[Exercise objective] Of the entries below, restate word for word only the section that runs from the line with "ATOM 157 N N" to the line with "ATOM 159 C C", counting both ends.

[Extracted data entries]

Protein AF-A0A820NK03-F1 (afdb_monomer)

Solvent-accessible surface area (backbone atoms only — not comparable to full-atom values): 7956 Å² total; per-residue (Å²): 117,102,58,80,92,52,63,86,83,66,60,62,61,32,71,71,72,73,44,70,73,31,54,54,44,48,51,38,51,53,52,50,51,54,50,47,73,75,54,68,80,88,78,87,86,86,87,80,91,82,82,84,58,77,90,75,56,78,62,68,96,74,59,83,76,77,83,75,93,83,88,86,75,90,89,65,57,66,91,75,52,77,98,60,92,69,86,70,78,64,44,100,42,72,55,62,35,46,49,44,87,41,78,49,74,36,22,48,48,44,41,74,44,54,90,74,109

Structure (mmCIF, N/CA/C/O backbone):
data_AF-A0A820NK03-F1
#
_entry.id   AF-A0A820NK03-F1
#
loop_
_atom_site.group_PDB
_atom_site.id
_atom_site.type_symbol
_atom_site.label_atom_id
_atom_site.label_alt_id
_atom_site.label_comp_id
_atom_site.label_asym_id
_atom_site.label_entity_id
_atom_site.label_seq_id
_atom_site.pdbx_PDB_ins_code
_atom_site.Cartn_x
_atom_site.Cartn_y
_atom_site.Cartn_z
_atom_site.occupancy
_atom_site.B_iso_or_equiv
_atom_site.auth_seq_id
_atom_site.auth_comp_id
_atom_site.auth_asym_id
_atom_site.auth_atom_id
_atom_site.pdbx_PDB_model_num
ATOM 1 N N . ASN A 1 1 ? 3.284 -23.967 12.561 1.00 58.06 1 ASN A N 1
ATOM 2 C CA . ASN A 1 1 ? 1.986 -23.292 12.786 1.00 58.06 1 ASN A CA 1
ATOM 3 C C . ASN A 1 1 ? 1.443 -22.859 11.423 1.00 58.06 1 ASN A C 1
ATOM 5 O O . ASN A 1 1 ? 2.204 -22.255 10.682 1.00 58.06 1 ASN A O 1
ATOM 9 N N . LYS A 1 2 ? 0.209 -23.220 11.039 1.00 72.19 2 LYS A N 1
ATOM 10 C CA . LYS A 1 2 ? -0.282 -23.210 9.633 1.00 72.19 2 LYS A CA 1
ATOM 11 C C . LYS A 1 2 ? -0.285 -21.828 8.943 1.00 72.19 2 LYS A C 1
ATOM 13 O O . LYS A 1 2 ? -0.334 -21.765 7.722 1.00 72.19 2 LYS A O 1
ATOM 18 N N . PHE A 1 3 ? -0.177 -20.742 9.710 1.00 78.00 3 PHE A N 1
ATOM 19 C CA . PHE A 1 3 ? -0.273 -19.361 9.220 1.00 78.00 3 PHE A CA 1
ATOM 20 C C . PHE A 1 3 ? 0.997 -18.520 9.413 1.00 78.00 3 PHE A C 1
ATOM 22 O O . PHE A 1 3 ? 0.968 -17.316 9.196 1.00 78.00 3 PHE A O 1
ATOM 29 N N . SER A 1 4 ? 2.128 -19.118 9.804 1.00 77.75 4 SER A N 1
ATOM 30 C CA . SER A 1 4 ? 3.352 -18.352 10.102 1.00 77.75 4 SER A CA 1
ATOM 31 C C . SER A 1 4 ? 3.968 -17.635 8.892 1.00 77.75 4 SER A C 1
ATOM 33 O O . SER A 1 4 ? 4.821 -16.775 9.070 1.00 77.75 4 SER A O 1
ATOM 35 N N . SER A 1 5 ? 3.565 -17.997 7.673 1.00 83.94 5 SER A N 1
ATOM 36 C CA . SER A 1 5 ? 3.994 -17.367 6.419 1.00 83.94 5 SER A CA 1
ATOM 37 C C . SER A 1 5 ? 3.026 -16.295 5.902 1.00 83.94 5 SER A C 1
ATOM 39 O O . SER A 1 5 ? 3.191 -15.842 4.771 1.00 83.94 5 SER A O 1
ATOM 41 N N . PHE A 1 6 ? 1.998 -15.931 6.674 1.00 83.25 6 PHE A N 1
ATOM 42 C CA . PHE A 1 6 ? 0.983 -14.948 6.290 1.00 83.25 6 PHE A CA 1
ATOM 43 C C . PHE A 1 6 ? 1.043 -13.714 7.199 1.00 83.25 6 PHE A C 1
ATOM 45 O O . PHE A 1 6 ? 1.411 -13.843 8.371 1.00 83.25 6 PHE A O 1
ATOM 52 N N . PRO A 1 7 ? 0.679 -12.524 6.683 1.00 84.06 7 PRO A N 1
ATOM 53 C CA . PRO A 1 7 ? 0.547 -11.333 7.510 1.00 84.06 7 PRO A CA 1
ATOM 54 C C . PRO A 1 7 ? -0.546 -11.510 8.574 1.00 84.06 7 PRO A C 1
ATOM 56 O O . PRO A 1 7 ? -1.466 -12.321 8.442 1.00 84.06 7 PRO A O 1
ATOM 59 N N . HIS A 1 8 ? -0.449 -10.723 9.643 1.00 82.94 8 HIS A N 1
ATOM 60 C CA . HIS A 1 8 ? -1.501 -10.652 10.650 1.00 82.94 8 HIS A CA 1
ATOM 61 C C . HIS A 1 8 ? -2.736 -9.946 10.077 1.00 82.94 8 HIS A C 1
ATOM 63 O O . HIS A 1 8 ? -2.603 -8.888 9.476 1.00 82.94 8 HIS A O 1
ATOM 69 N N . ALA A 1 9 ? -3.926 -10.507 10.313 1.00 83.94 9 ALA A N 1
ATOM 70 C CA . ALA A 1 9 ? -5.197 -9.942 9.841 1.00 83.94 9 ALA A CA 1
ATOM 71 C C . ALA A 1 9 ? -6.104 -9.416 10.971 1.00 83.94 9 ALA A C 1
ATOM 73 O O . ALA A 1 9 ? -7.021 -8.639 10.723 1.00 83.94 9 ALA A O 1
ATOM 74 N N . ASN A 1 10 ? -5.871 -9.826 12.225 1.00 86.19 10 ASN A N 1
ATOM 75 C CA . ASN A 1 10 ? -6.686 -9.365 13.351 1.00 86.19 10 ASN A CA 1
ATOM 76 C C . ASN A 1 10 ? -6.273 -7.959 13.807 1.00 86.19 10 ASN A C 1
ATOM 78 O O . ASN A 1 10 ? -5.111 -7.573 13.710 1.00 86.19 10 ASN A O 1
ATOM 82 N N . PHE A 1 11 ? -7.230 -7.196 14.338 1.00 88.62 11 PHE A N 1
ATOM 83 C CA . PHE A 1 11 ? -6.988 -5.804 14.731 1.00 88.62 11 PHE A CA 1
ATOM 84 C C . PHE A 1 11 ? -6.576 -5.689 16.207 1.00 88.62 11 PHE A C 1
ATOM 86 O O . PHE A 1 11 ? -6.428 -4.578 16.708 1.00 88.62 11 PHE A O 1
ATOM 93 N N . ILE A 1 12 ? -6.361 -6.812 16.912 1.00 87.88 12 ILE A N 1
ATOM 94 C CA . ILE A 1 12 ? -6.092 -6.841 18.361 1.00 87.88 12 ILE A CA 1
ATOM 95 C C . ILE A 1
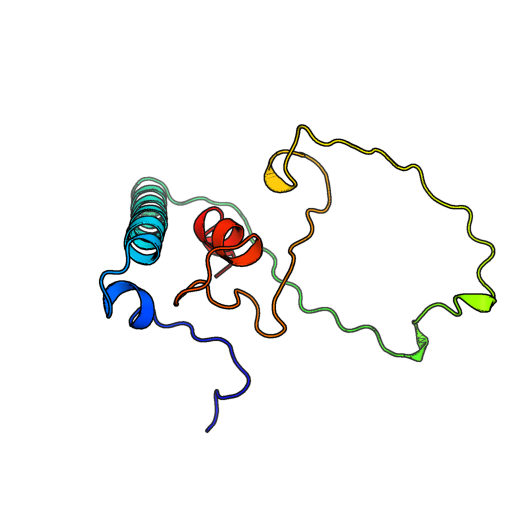 12 ? -4.887 -5.969 18.708 1.00 87.88 12 ILE A C 1
ATOM 97 O O . ILE A 1 12 ? -4.905 -5.211 19.677 1.00 87.88 12 ILE A O 1
ATOM 101 N N . SER A 1 13 ? -3.841 -6.035 17.889 1.00 85.44 13 SER A N 1
ATOM 102 C CA . SER A 1 13 ? -2.624 -5.251 18.081 1.00 85.44 13 SER A CA 1
ATOM 103 C C . SER A 1 13 ? -2.820 -3.738 17.926 1.00 85.44 13 SER A C 1
ATOM 105 O O . SER A 1 13 ? -2.018 -2.989 18.483 1.00 85.44 13 SER A O 1
ATOM 107 N N . LEU A 1 14 ? -3.882 -3.271 17.256 1.00 87.19 14 LEU A N 1
ATOM 108 C CA . LEU A 1 14 ? -4.166 -1.838 17.124 1.00 87.19 14 LEU A CA 1
ATOM 109 C C . LEU A 1 14 ? -4.638 -1.235 18.448 1.00 87.19 14 LEU A C 1
ATOM 111 O O . LEU A 1 14 ? -4.115 -0.207 18.871 1.00 87.19 14 LEU A O 1
ATOM 115 N N . TYR A 1 15 ? -5.577 -1.878 19.140 1.00 84.31 15 TYR A N 1
ATOM 116 C CA . TYR A 1 15 ? -6.188 -1.315 20.351 1.00 84.31 15 TYR A CA 1
ATOM 117 C C . TYR A 1 15 ? -5.541 -1.781 21.662 1.00 84.31 15 TYR A C 1
ATOM 119 O O . TYR A 1 15 ? -5.911 -1.301 22.729 1.00 84.31 15 TYR A O 1
ATOM 127 N N . LYS A 1 16 ? -4.542 -2.672 21.611 1.00 84.69 16 LYS A N 1
ATOM 128 C CA . LYS A 1 16 ? -3.897 -3.219 22.817 1.00 84.69 16 LYS A CA 1
ATOM 129 C C . LYS A 1 16 ? -3.074 -2.201 23.617 1.00 84.69 16 LYS A C 1
ATOM 131 O O . LYS A 1 16 ? -2.989 -2.329 24.832 1.00 84.69 16 LYS A O 1
ATOM 136 N N . THR A 1 17 ? -2.417 -1.244 22.959 1.00 77.94 17 THR A N 1
ATOM 137 C CA . THR A 1 17 ? -1.395 -0.389 23.602 1.00 77.94 17 THR A CA 1
ATOM 138 C C . THR A 1 17 ? -1.804 1.072 23.771 1.00 77.94 17 THR A C 1
ATOM 140 O O . THR A 1 17 ? -1.091 1.810 24.442 1.00 77.94 17 THR A O 1
ATOM 143 N N . GLY A 1 18 ? -2.900 1.519 23.143 1.00 81.56 18 GLY A N 1
ATOM 144 C CA . GLY A 1 18 ? -3.329 2.925 23.184 1.00 81.56 18 GLY A CA 1
ATOM 145 C C . GLY A 1 18 ? -2.325 3.922 22.584 1.00 81.56 18 GLY A C 1
ATOM 146 O O . GLY A 1 18 ? -2.420 5.118 22.838 1.00 81.56 18 GLY A O 1
ATOM 147 N N . HIS A 1 19 ? -1.342 3.457 21.805 1.00 89.62 19 HIS A N 1
ATOM 148 C CA . HIS A 1 19 ? -0.306 4.324 21.244 1.00 89.62 19 HIS A CA 1
ATOM 149 C C . HIS A 1 19 ? -0.916 5.362 20.274 1.00 89.62 19 HIS A C 1
ATOM 151 O O . HIS A 1 19 ? -1.745 4.971 19.448 1.00 89.62 19 HIS A O 1
ATOM 157 N N . PRO A 1 20 ? -0.481 6.642 20.268 1.00 91.75 20 PRO A N 1
ATOM 158 C CA . PRO A 1 20 ? -1.100 7.699 19.453 1.00 91.75 20 PRO A CA 1
ATOM 159 C C . PRO A 1 20 ? -1.254 7.345 17.968 1.00 91.75 20 PRO A C 1
ATOM 161 O O . PRO A 1 20 ? -2.322 7.507 17.389 1.00 91.75 20 PRO A O 1
ATOM 164 N N . LYS A 1 21 ? -0.216 6.751 17.364 1.00 92.12 21 LYS A N 1
ATOM 165 C CA . LYS A 1 21 ? -0.262 6.269 15.969 1.00 92.12 21 LYS A CA 1
ATOM 166 C C . LYS A 1 21 ? -1.388 5.255 15.723 1.00 92.12 21 LYS A C 1
ATOM 168 O O . LYS A 1 21 ? -2.013 5.280 14.672 1.00 92.12 21 LYS A O 1
ATOM 173 N N . ASN A 1 22 ? -1.663 4.375 16.684 1.00 91.75 22 ASN A N 1
ATOM 174 C CA . ASN A 1 22 ? -2.726 3.383 16.551 1.00 91.75 22 ASN A CA 1
ATOM 175 C C . ASN A 1 22 ? -4.110 4.017 16.690 1.00 91.75 22 ASN A C 1
ATOM 177 O O . ASN A 1 22 ? -5.038 3.581 16.017 1.00 91.75 22 ASN A O 1
ATOM 181 N N . ILE A 1 23 ? -4.242 5.056 17.518 1.00 92.69 23 ILE A N 1
ATOM 182 C CA . ILE A 1 23 ? -5.482 5.832 17.631 1.00 92.69 23 ILE A CA 1
ATOM 183 C C . ILE A 1 23 ? -5.806 6.495 16.288 1.00 92.69 23 ILE A C 1
ATOM 185 O O . ILE A 1 23 ? -6.937 6.388 15.819 1.00 92.69 23 ILE A O 1
ATOM 189 N N . GLU A 1 24 ? -4.824 7.109 15.623 1.00 94.62 24 GLU A N 1
ATOM 190 C CA . GLU A 1 24 ? -5.042 7.706 14.296 1.00 94.62 24 GLU A CA 1
ATOM 191 C C . GLU A 1 24 ? -5.423 6.656 13.243 1.00 94.62 24 GLU A C 1
ATOM 193 O O . GLU A 1 24 ? -6.378 6.850 12.492 1.00 94.62 24 GLU A O 1
ATOM 198 N N . LYS A 1 25 ? -4.776 5.485 13.248 1.00 93.69 25 LYS A N 1
ATOM 199 C CA . LYS A 1 25 ? -5.184 4.368 12.380 1.00 93.69 25 LYS A CA 1
ATOM 200 C C . LYS A 1 25 ? -6.610 3.899 12.655 1.00 93.69 25 LYS A C 1
ATOM 202 O O . LYS A 1 25 ? -7.356 3.624 11.718 1.00 93.69 25 LYS A O 1
ATOM 207 N N . LEU A 1 26 ? -7.006 3.809 13.926 1.00 93.00 26 LEU A N 1
ATOM 208 C CA . LEU A 1 26 ? -8.373 3.448 14.301 1.00 93.00 26 LEU A CA 1
ATOM 209 C C . LEU A 1 26 ? -9.376 4.472 13.768 1.00 93.00 26 LEU A C 1
ATOM 211 O O . LEU A 1 26 ? -10.409 4.064 13.247 1.00 93.00 26 LEU A O 1
ATOM 215 N N . LYS A 1 27 ? -9.065 5.774 13.806 1.00 94.56 27 LYS A N 1
ATOM 216 C CA . LYS A 1 27 ? -9.915 6.801 13.181 1.00 94.56 27 LYS A CA 1
ATOM 217 C C . LYS A 1 27 ? -10.070 6.568 11.678 1.00 94.56 27 LYS A C 1
ATOM 219 O O . LYS A 1 27 ? -11.195 6.621 11.191 1.00 94.56 27 LYS A O 1
ATOM 224 N N . CYS A 1 28 ? -8.989 6.255 10.958 1.00 95.69 28 CYS A N 1
ATOM 225 C CA . CYS A 1 28 ? -9.064 5.923 9.529 1.00 95.69 28 CYS A CA 1
ATOM 226 C C . CYS A 1 28 ? -9.963 4.702 9.269 1.00 95.69 28 CYS A C 1
ATOM 228 O O . CYS A 1 28 ? -10.830 4.744 8.397 1.00 95.69 28 CYS A O 1
ATOM 230 N N . ILE A 1 29 ? -9.805 3.640 10.064 1.00 93.62 29 ILE A N 1
ATOM 231 C CA . ILE A 1 29 ? -10.600 2.408 9.954 1.00 93.62 29 ILE A CA 1
ATOM 232 C C . ILE A 1 29 ? -12.084 2.676 10.232 1.00
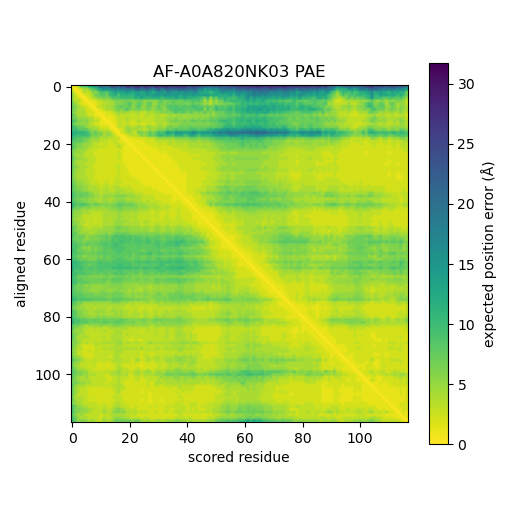 93.62 29 ILE A C 1
ATOM 234 O O . ILE A 1 29 ? -12.943 2.251 9.462 1.00 93.62 29 ILE A O 1
ATOM 238 N N . LEU A 1 30 ? -12.393 3.387 11.318 1.00 94.94 30 LEU A N 1
ATOM 239 C CA . LEU A 1 30 ? -13.767 3.730 11.688 1.00 94.94 30 LEU A CA 1
ATOM 240 C C . LEU A 1 30 ? -14.410 4.648 10.647 1.00 94.94 30 LEU A C 1
ATOM 242 O O . LEU A 1 30 ? -15.575 4.460 10.305 1.00 94.94 30 LEU A O 1
ATOM 246 N N . HIS A 1 31 ? -13.649 5.602 10.108 1.00 96.75 31 HIS A N 1
ATOM 247 C CA . HIS A 1 31 ? -14.109 6.454 9.020 1.00 96.75 31 HIS A CA 1
ATOM 248 C C . HIS A 1 31 ? -14.453 5.631 7.773 1.00 96.75 31 HIS A C 1
ATOM 250 O O . HIS A 1 31 ? -15.524 5.825 7.206 1.00 96.75 31 HIS A O 1
ATOM 256 N N . TYR A 1 32 ? -1
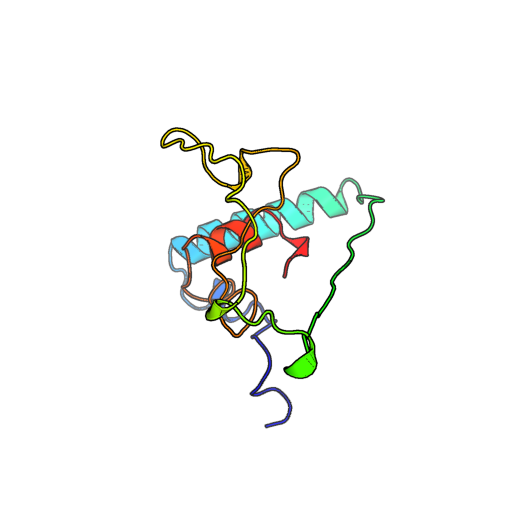3.596 4.684 7.376 1.00 96.75 32 TYR A N 1
ATOM 257 C CA . TYR A 1 32 ? -13.885 3.777 6.264 1.00 96.75 32 TYR A CA 1
ATOM 258 C C . TYR A 1 32 ? -15.175 2.980 6.495 1.00 96.75 32 TYR A C 1
ATOM 260 O O . TYR A 1 32 ? -16.061 3.009 5.642 1.00 96.75 32 TYR A O 1
ATOM 268 N N . PHE A 1 33 ? -15.319 2.333 7.660 1.00 96.25 33 PHE A N 1
ATOM 269 C CA . PHE A 1 33 ? -16.526 1.564 7.972 1.00 96.25 33 PHE A CA 1
ATOM 270 C C . PHE A 1 33 ? -17.780 2.431 7.943 1.00 96.25 33 PHE A C 1
ATOM 272 O O . PHE A 1 33 ? -18.754 2.028 7.319 1.00 96.25 33 PHE A O 1
ATOM 279 N N . ARG A 1 34 ? -17.733 3.640 8.520 1.00 97.44 34 ARG A N 1
ATOM 280 C CA . ARG A 1 34 ? -18.848 4.593 8.451 1.00 97.44 34 ARG A CA 1
ATOM 281 C C . ARG A 1 34 ? -19.279 4.839 7.002 1.00 97.44 34 ARG A C 1
ATOM 283 O O . ARG A 1 34 ? -20.458 4.712 6.695 1.00 97.44 34 ARG A O 1
ATOM 290 N N . ARG A 1 35 ? -18.322 5.134 6.114 1.00 97.00 35 ARG A N 1
ATOM 291 C CA . ARG A 1 35 ? -18.591 5.439 4.699 1.00 97.00 35 ARG A CA 1
ATOM 292 C C . ARG A 1 35 ? -19.261 4.276 3.971 1.00 97.00 35 ARG A C 1
ATOM 294 O O . ARG A 1 35 ? -20.280 4.493 3.331 1.00 97.00 35 ARG A O 1
ATOM 301 N N . ILE A 1 36 ? -18.727 3.060 4.096 1.00 96.56 36 ILE A N 1
ATOM 302 C CA . ILE A 1 36 ? -19.280 1.903 3.372 1.00 96.56 36 ILE A CA 1
ATOM 303 C C . ILE A 1 36 ? -20.621 1.425 3.944 1.00 96.56 36 ILE A C 1
ATOM 305 O O . ILE A 1 36 ? -21.395 0.799 3.227 1.00 96.56 36 ILE A O 1
ATOM 309 N N . THR A 1 37 ? -20.905 1.704 5.223 1.00 97.31 37 THR A N 1
ATOM 310 C CA . THR A 1 37 ? -22.211 1.393 5.827 1.00 97.31 37 THR A CA 1
ATOM 311 C C . THR A 1 37 ? -23.287 2.423 5.489 1.00 97.31 37 THR A C 1
ATOM 313 O O . THR A 1 37 ? -24.465 2.088 5.540 1.00 97.31 37 THR A O 1
ATOM 316 N N . GLU A 1 38 ? -22.898 3.660 5.167 1.00 97.44 38 GLU A N 1
ATOM 317 C CA . GLU A 1 38 ? -23.809 4.712 4.695 1.00 97.44 38 GLU A CA 1
ATOM 318 C C . GLU A 1 38 ? -24.161 4.510 3.216 1.00 97.44 38 GLU A C 1
ATOM 320 O O . GLU A 1 38 ? -25.333 4.536 2.845 1.00 97.44 38 GLU A O 1
ATOM 325 N N . GLU A 1 39 ? -23.151 4.275 2.376 1.00 97.00 39 GLU A N 1
ATOM 326 C CA . GLU A 1 39 ? -23.311 4.041 0.944 1.00 97.00 39 GLU A CA 1
ATOM 327 C C . GLU A 1 39 ? -22.260 3.035 0.466 1.00 97.00 39 GLU A C 1
ATOM 329 O O . GLU A 1 39 ? -21.058 3.312 0.453 1.00 97.00 39 GLU A O 1
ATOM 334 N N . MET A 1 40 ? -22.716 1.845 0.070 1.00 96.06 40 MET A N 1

[Written reply]
ATOM 157 N N . PRO A 1 20 ? -0.481 6.642 20.268 1.00 91.75 20 PRO A N 1
ATOM 158 C CA . PRO A 1 20 ? -1.100 7.699 19.453 1.00 91.75 20 PRO A CA 1
ATOM 159 C C . PRO A 1 20 ? -1.254 7.345 17.968 1.00 91.75 20 PRO A C 1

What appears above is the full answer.